Bread defined France’s daily life and culture until World War II. For centuries, the French economy was dominated by agriculture; the production of grain in particular was intrinsically linked to the development of commerce and industry, and was an essential source of revenue for the state. Without bread at an affordable price, a reasonable quality, and sufficient quantity, there was no way to ensure social peace.

Today not only is bread no longer a vital source of sustenance, but it has also lost its standing. Why is this so? With a historian’s precision and a sociologist’s eye, Kaplan examines the signs and the causes of this decline. Some reasons include the mechanization and the rise of the baking industry, globalization and the atrophy of “local taste,” the loss of the symbolic status of bread, and many more. Kaplan reviews the unusually central role of bread throughout French history in religion, in politics, in social unrest, right down to the pervasiveness of bread metaphors in everyday language. He devotes entire chapters to gluten, leaven, ancient grains, organic bread, and, of course, the baguette. He brings to life all those who have played and continue to play a role in the cycle of bread from production—farmers, millers, master bakers—to consumption. 

As a passionate bread lover, Kaplan cannot leave us with a pessimistic assessment of the current state of affairs. He concludes by identifying encouraging factors that are revitalizing the culture of bread, from the feminization of baking work and the rehabilitation of leaven and its digestion-enhancing properties to the increasing collaboration between farmers and millers. Kaplan has written an enticing book for Francophiles, and those interested in the deep relationships of food to political and social struggle, heritage and knowledge, and the pleasures of life.

 

Steven L. Kaplan is the Goldwin Smith Professor of European History, emeritus, at Cornell University.

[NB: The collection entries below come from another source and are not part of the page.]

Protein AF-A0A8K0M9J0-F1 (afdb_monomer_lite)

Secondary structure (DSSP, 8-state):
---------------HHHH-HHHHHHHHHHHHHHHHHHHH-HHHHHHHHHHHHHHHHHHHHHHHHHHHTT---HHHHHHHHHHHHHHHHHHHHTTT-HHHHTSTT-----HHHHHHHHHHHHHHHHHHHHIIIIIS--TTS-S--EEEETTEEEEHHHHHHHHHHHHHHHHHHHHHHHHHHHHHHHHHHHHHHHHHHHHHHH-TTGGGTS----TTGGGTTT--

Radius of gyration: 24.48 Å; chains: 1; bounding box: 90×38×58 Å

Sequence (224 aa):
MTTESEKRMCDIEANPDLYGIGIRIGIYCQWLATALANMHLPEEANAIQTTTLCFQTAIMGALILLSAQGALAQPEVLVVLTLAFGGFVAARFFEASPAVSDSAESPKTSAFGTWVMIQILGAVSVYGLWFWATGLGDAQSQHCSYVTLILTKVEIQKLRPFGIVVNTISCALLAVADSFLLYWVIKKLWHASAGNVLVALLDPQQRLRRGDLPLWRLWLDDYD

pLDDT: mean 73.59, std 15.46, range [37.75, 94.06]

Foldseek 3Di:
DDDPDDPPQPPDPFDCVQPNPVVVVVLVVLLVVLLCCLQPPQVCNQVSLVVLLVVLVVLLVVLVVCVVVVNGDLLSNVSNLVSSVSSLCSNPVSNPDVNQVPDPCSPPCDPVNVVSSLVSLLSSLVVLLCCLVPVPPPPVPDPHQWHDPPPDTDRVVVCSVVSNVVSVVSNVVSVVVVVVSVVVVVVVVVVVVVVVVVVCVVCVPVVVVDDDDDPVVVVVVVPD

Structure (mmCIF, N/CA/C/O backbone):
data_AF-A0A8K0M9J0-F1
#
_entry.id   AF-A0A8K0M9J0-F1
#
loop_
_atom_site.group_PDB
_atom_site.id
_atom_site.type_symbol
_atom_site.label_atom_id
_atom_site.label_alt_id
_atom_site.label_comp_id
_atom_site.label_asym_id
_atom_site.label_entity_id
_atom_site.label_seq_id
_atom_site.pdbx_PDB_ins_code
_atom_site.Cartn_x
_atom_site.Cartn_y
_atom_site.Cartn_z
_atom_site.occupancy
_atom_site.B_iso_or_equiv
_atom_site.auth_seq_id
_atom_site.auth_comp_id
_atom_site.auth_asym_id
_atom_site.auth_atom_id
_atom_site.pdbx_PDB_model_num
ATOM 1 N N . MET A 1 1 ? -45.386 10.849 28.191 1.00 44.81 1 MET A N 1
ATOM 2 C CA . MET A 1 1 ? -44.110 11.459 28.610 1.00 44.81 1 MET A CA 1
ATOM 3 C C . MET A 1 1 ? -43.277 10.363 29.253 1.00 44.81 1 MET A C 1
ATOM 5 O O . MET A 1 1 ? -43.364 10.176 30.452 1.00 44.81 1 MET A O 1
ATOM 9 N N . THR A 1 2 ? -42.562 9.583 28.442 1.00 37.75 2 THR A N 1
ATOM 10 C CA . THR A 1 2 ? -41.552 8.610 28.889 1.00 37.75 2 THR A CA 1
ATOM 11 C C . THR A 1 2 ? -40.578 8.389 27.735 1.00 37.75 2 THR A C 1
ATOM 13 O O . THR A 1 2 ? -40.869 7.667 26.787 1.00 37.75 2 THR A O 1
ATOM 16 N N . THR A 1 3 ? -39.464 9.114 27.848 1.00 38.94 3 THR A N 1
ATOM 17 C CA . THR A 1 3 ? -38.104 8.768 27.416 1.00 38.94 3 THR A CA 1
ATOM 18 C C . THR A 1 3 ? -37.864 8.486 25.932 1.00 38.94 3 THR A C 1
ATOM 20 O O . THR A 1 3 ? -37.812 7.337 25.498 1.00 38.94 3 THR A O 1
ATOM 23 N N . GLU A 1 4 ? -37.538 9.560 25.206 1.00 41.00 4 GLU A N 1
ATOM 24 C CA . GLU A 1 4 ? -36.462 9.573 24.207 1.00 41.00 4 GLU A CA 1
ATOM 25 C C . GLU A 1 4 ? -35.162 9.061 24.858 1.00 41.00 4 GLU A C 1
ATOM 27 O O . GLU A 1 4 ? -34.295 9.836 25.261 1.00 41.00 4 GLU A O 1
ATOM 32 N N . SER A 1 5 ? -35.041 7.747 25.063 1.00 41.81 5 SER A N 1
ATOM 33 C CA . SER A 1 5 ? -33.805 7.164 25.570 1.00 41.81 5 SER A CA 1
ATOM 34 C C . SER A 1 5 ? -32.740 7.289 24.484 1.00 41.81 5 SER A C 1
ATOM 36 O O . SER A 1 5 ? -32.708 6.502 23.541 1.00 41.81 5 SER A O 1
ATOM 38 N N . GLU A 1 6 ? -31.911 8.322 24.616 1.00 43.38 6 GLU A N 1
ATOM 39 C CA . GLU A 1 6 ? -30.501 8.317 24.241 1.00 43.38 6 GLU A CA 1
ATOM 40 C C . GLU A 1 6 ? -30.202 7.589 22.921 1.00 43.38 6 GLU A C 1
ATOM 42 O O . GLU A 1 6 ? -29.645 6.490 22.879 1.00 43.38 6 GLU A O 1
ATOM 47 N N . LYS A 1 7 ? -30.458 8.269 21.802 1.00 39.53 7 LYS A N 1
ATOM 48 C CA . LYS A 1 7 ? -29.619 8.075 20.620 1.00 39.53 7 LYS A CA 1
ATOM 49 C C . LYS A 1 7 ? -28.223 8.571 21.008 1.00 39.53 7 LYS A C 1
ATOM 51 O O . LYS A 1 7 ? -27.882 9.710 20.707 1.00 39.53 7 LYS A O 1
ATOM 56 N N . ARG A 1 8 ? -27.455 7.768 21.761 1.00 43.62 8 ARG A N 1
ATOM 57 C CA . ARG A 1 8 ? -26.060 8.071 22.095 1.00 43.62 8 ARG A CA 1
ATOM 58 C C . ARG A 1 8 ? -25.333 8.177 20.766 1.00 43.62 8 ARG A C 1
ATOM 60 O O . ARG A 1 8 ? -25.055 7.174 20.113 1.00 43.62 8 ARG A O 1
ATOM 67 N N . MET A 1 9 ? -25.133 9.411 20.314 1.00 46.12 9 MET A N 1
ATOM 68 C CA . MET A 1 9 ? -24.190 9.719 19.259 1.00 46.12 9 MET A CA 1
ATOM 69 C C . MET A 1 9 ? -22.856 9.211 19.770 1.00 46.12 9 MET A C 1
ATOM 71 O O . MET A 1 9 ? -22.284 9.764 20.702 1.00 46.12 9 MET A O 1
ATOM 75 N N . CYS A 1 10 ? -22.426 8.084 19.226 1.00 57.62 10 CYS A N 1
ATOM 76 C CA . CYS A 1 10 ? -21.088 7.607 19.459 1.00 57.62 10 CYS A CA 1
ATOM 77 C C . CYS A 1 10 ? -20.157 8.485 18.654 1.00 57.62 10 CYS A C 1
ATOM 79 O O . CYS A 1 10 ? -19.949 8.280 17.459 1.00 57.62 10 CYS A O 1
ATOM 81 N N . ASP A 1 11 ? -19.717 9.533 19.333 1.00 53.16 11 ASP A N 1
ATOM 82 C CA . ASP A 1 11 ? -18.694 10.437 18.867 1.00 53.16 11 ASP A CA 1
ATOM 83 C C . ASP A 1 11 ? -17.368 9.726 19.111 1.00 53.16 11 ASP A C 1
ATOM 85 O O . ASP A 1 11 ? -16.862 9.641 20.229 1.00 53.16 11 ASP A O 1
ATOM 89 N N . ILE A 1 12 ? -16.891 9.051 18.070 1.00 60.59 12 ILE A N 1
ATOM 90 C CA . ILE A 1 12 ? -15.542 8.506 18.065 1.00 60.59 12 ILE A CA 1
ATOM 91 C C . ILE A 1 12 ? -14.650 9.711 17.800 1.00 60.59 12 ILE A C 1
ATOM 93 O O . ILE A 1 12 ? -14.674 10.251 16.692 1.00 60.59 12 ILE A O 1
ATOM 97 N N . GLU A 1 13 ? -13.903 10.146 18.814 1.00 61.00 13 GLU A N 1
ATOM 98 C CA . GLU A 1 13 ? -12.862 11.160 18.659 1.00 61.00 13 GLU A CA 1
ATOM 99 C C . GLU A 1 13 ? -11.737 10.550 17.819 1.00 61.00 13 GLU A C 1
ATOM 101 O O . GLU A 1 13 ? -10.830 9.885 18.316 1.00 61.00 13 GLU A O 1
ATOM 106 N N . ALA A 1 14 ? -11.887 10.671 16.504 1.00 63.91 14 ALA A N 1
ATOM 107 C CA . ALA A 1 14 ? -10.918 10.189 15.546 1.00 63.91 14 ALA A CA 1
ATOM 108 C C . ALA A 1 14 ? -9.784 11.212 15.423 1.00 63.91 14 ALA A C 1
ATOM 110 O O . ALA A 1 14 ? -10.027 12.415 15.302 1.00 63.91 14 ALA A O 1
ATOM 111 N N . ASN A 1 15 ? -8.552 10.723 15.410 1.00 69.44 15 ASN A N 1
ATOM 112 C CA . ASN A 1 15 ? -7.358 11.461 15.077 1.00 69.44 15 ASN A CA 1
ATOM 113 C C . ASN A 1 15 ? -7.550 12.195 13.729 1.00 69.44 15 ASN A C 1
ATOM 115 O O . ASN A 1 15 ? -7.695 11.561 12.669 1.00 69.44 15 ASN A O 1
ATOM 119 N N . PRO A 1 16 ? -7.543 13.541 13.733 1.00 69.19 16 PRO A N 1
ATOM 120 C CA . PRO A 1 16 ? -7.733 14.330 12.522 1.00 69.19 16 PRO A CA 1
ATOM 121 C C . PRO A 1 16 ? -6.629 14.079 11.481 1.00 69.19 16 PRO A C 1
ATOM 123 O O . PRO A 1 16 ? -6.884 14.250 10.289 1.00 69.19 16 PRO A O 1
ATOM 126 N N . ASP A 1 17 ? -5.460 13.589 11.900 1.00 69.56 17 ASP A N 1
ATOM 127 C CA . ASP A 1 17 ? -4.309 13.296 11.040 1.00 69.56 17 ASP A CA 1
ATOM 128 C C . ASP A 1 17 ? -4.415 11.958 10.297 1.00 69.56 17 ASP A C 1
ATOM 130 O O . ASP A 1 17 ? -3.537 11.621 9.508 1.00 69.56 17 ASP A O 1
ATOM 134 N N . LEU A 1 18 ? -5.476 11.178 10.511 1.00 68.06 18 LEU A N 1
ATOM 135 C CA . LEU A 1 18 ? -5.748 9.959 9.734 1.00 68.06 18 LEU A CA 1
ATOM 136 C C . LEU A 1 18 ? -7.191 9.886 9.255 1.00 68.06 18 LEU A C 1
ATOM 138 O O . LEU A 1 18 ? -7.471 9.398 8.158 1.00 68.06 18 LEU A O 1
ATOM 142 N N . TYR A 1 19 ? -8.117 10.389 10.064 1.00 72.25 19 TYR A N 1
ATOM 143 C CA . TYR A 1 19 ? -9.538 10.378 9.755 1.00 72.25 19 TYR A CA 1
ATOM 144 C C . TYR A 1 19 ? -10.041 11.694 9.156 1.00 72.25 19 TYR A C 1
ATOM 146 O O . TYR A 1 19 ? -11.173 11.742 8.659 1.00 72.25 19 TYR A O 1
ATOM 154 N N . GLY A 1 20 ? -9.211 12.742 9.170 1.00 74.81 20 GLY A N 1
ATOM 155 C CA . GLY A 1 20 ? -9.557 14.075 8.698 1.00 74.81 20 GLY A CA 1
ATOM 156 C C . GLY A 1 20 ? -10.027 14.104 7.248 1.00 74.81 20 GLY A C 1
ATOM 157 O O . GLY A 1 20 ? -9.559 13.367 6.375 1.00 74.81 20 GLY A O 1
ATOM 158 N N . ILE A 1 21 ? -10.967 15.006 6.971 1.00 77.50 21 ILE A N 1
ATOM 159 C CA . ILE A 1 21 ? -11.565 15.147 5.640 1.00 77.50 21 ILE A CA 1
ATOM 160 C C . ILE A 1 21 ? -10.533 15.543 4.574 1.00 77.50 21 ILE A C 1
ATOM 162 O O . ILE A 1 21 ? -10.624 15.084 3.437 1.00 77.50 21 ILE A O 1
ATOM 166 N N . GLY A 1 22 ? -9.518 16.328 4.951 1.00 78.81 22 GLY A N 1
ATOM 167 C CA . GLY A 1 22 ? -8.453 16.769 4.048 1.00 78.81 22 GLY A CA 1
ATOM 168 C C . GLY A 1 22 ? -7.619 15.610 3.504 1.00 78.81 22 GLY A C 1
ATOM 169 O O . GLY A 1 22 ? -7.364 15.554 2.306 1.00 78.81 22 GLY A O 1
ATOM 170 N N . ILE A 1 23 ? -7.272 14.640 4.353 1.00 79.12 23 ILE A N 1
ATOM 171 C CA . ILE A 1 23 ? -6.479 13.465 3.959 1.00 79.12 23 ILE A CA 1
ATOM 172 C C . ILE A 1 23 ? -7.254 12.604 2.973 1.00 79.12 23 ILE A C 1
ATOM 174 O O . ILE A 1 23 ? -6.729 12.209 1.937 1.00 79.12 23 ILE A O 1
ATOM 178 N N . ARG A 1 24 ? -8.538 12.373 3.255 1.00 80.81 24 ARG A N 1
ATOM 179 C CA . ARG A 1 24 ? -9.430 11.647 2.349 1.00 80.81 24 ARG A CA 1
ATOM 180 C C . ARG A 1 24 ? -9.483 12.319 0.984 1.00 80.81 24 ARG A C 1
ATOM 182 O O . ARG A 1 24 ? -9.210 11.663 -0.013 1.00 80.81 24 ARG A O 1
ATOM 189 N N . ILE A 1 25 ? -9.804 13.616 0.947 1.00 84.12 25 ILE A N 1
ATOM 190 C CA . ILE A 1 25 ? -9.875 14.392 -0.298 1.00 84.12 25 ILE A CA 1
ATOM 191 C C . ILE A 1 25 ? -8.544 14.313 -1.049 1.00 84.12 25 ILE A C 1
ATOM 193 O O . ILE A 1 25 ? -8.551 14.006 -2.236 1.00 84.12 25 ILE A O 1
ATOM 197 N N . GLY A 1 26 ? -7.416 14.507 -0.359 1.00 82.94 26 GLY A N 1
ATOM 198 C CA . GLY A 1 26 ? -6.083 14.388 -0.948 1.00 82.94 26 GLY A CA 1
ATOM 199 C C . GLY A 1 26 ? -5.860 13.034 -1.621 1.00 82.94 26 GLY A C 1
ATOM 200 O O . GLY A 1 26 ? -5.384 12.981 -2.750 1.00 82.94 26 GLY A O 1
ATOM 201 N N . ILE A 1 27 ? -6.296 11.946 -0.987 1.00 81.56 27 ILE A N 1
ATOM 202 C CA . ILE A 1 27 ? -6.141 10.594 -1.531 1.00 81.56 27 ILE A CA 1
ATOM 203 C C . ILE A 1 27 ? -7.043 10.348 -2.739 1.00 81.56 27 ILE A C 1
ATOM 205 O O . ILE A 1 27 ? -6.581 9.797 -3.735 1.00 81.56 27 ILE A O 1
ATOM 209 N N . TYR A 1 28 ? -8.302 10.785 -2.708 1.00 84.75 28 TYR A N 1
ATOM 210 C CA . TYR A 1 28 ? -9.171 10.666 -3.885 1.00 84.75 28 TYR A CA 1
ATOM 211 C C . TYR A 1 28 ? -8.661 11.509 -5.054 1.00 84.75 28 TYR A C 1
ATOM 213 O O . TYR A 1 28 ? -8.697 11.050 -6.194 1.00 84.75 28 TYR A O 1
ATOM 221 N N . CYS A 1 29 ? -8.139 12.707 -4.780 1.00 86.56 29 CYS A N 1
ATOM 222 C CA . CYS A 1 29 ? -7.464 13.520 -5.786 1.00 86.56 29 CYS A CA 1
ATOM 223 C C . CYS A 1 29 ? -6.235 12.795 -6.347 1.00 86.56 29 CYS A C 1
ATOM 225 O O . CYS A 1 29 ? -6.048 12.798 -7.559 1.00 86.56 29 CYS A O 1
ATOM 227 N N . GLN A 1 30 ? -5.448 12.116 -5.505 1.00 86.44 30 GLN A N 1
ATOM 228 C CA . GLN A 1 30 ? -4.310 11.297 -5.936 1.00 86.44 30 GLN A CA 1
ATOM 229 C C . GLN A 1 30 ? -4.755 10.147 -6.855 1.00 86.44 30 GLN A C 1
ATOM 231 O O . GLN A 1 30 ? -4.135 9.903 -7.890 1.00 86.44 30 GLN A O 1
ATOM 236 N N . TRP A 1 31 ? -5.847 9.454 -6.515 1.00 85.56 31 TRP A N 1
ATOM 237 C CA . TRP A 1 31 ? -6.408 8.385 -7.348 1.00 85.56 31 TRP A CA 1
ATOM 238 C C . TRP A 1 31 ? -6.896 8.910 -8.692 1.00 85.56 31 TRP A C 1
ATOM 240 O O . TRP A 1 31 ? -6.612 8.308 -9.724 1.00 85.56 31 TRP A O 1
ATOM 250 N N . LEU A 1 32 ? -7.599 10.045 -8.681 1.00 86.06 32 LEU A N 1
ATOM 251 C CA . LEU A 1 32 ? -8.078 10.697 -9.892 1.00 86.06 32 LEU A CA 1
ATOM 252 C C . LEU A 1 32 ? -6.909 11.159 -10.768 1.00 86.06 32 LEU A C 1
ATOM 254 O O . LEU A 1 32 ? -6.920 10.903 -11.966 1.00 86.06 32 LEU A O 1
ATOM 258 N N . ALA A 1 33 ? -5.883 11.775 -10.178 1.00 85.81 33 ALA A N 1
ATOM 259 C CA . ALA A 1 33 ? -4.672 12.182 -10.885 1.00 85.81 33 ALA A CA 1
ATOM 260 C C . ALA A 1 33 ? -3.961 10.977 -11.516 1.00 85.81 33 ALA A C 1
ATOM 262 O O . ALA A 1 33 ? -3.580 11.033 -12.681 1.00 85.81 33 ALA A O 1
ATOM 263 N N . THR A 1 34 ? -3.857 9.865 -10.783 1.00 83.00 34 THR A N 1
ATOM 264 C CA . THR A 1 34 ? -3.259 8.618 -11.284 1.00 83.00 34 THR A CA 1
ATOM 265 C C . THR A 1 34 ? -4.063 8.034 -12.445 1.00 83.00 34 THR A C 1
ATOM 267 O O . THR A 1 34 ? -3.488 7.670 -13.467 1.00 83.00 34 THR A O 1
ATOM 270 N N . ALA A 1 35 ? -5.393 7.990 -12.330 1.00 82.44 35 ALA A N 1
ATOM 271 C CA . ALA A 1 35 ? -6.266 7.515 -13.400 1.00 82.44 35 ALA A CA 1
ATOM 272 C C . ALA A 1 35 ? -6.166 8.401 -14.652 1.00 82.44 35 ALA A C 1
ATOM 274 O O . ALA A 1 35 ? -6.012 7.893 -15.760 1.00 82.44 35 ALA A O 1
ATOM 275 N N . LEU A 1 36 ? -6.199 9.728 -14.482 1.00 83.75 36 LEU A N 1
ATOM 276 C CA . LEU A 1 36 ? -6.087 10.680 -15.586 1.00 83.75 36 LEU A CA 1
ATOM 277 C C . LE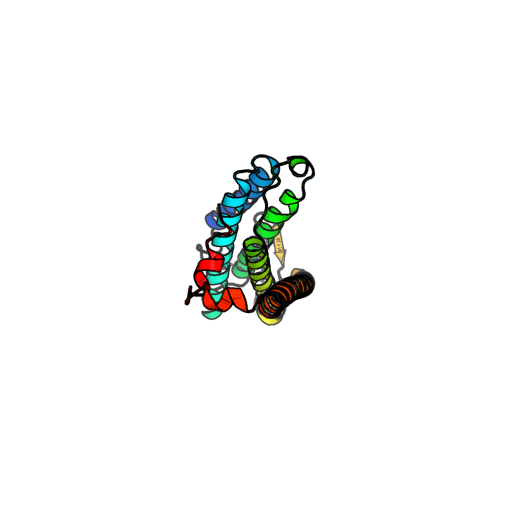U A 1 36 ? -4.728 10.592 -16.280 1.00 83.75 36 LEU A C 1
ATOM 279 O O . LEU A 1 36 ? -4.697 10.578 -17.509 1.00 83.75 36 LEU A O 1
ATOM 283 N N . ALA A 1 37 ? -3.637 10.484 -15.519 1.00 81.62 37 ALA A N 1
ATOM 284 C CA . ALA A 1 37 ? -2.291 10.340 -16.061 1.00 81.62 37 ALA A CA 1
ATOM 285 C C . ALA A 1 37 ? -2.133 9.036 -16.846 1.00 81.62 37 ALA A C 1
ATOM 287 O O . ALA A 1 37 ? -1.723 9.064 -18.001 1.00 81.62 37 ALA A O 1
ATOM 288 N N . ASN A 1 38 ? -2.569 7.911 -16.273 1.00 76.56 38 ASN A N 1
ATOM 289 C CA . ASN A 1 38 ? -2.539 6.617 -16.952 1.00 76.56 38 ASN A CA 1
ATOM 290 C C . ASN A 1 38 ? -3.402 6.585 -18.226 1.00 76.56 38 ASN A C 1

His numerous publications include Bread, Politics and Political Economy in the Reign of Louis XV, 2 volumes (2nd edition, Anthem, 2016), The Stakes of Regulation: Perspectives on Bread, Politics and Political Economy (Anthem, 2015), Learning on the Shop Floor: Historical Perspectives on Apprenticeship, Co-ed. with Bert de Munck and Hugo Soly (Berghahn Books, 2007), Good Bread Is Back: A Contemporary History of French Bread, The Way It Is Made, and the People Who Make It (Duke University Press, 2006).